Yellen went on to say that the need to release funds for both Israel and Ukraine is a “priority,” and urged Republicans in Congress to select a speaker so that such legislation can be passed.
“We stand with Israel. America has also made clear to Israel, we’re working very closely with the Israelis, that they have a right to defend themselves,” Yellen said, noting that sparing civilian lives “to the maximum extent possible” was of course important.

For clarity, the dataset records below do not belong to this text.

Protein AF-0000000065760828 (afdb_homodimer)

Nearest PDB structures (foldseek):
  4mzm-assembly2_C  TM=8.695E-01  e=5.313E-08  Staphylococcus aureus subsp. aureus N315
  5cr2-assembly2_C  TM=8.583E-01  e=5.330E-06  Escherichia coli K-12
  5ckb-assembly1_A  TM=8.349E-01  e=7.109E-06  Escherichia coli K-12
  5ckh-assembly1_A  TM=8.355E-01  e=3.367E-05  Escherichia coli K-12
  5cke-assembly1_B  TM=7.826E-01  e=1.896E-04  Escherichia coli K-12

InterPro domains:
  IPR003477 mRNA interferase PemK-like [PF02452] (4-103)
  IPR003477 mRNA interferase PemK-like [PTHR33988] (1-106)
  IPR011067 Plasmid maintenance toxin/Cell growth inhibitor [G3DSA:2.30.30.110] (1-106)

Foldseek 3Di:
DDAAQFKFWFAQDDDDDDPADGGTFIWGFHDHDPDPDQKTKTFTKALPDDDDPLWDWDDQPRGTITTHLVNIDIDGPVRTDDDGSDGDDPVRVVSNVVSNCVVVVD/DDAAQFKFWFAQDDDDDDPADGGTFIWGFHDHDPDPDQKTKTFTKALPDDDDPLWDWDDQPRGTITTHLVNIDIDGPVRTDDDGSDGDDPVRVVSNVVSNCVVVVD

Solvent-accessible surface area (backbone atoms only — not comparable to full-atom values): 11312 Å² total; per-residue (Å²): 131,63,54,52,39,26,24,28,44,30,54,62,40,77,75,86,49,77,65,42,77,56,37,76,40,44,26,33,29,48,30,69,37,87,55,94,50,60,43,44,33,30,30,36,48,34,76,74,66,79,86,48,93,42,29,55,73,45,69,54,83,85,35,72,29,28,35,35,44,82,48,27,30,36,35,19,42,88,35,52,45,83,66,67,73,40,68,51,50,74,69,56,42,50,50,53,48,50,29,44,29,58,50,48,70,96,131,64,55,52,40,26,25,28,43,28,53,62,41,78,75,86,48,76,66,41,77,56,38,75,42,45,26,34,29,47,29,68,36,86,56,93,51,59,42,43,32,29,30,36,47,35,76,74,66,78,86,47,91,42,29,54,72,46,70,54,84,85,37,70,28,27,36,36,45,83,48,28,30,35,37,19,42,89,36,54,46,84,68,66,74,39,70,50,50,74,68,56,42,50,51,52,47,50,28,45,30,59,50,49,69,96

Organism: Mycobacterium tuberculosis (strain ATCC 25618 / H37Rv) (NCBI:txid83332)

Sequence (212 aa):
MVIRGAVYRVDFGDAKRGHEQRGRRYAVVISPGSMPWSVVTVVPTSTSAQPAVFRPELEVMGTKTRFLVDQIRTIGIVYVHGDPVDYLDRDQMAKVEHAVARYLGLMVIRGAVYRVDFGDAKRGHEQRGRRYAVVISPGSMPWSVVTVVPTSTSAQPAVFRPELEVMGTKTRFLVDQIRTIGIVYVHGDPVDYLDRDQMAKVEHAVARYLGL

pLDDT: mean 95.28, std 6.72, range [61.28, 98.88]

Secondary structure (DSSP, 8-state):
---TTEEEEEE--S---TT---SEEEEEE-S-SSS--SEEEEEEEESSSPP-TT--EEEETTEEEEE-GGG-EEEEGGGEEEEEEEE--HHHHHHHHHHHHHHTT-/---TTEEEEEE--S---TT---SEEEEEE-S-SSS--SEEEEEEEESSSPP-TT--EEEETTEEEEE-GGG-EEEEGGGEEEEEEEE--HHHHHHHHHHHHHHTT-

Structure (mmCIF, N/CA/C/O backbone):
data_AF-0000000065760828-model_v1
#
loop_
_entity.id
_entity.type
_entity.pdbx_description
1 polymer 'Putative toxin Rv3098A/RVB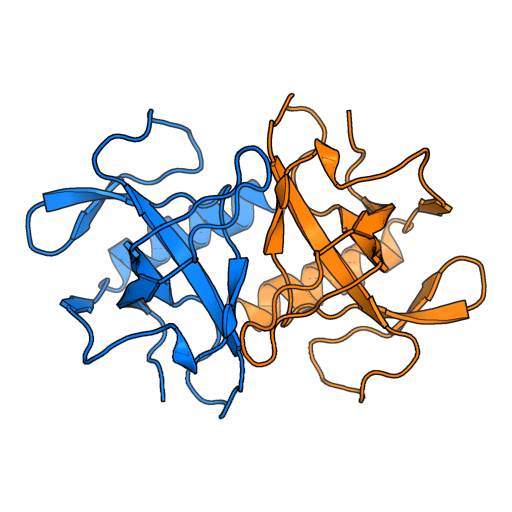D_3098A'
#
loop_
_atom_site.group_PDB
_atom_site.id
_atom_site.type_symbol
_atom_site.label_atom_id
_atom_site.label_alt_id
_atom_site.label_comp_id
_atom_site.label_asym_id
_atom_site.label_entity_id
_atom_site.label_seq_id
_atom_site.pdbx_PDB_ins_code
_atom_site.Cartn_x
_atom_site.Cartn_y
_atom_site.Cartn_z
_atom_site.occupancy
_atom_site.B_iso_or_equiv
_atom_site.auth_seq_id
_atom_site.auth_comp_id
_atom_site.auth_asym_id
_atom_site.auth_atom_id
_atom_site.pdbx_PDB_model_num
ATOM 1 N N . MET A 1 1 ? -17.547 4.156 7.699 1 78.31 1 MET A N 1
ATOM 2 C CA . MET A 1 1 ? -17.062 4.266 6.328 1 78.31 1 MET A CA 1
ATOM 3 C C . MET A 1 1 ? -16.031 5.383 6.203 1 78.31 1 MET A C 1
ATOM 5 O O . MET A 1 1 ? -16.156 6.418 6.867 1 78.31 1 MET A O 1
ATOM 9 N N . VAL A 1 2 ? -14.805 5.031 5.613 1 90.25 2 VAL A N 1
ATOM 10 C CA . VAL A 1 2 ? -13.797 6.074 5.477 1 90.25 2 VAL A CA 1
ATOM 11 C C . VAL A 1 2 ? -14 6.828 4.168 1 90.25 2 VAL A C 1
ATOM 13 O O . VAL A 1 2 ? -14.648 6.324 3.248 1 90.25 2 VAL A O 1
ATOM 16 N N . ILE A 1 3 ? -13.57 8.117 4.172 1 94.31 3 ILE A N 1
ATOM 17 C CA . ILE A 1 3 ? -13.711 9.008 3.023 1 94.31 3 ILE A CA 1
ATOM 18 C C . ILE A 1 3 ? -12.359 9.164 2.324 1 94.31 3 ILE A C 1
ATOM 20 O O . ILE A 1 3 ? -11.375 9.555 2.951 1 94.31 3 ILE A O 1
ATOM 24 N N . ARG A 1 4 ? -12.352 8.867 1.012 1 96.44 4 ARG A N 1
ATOM 25 C CA . ARG A 1 4 ? -11.141 9.117 0.239 1 96.44 4 ARG A CA 1
ATOM 26 C C . ARG A 1 4 ? -10.758 10.594 0.29 1 96.44 4 ARG A C 1
ATOM 28 O O . ARG A 1 4 ? -11.617 11.469 0.156 1 96.44 4 ARG A O 1
ATOM 35 N N . GLY A 1 5 ? -9.477 10.852 0.468 1 97.5 5 GLY A N 1
ATOM 36 C CA . GLY A 1 5 ? -8.984 12.219 0.523 1 97.5 5 GLY A CA 1
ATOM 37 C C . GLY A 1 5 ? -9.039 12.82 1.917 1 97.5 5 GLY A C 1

When pressed on the potential economic impact of the conflict in the Middle East, especially considering that oil prices remain volatile and amid concerns that neighboring powers in the region, such as Iran, could be pulled into the Israel-Hamas war, Yellen said it was “too early to gauge.”
I’m sorry, but a literal monkey could gauge the potential economic impact of such a conflict—and it would be disastrous. Americans can’t afford gas as it is, a larger Middle Eastern conflict (like going after Iran) would skyrocket oil prices (all while Biden continues to make us less independent as he blocks domestic drilling). Could that happen with or without US involvement? Maybe. But it’s hard to imagine a scenario where Israel goes after Iran without us.
This is one of the least important reasons why the US should absolutely not further involve itself in this conflict. The potential for blowback and the further strain on our resources would make all Americans less safe and poorer, and our involvement could easily lead to a much bigger regional conflict, too.
These are the same people who tell you we can’t afford student debt relief, free healthcare, a universal basic income, or free housing for the homeless. And they’re right, I don’t believe we can afford any of that (nor is it the proper role of government). But one would hope that if our financial leaders were going to be hopelessly stupid about money management their errors would at least benefit the American people whose labor funds their idiocracy.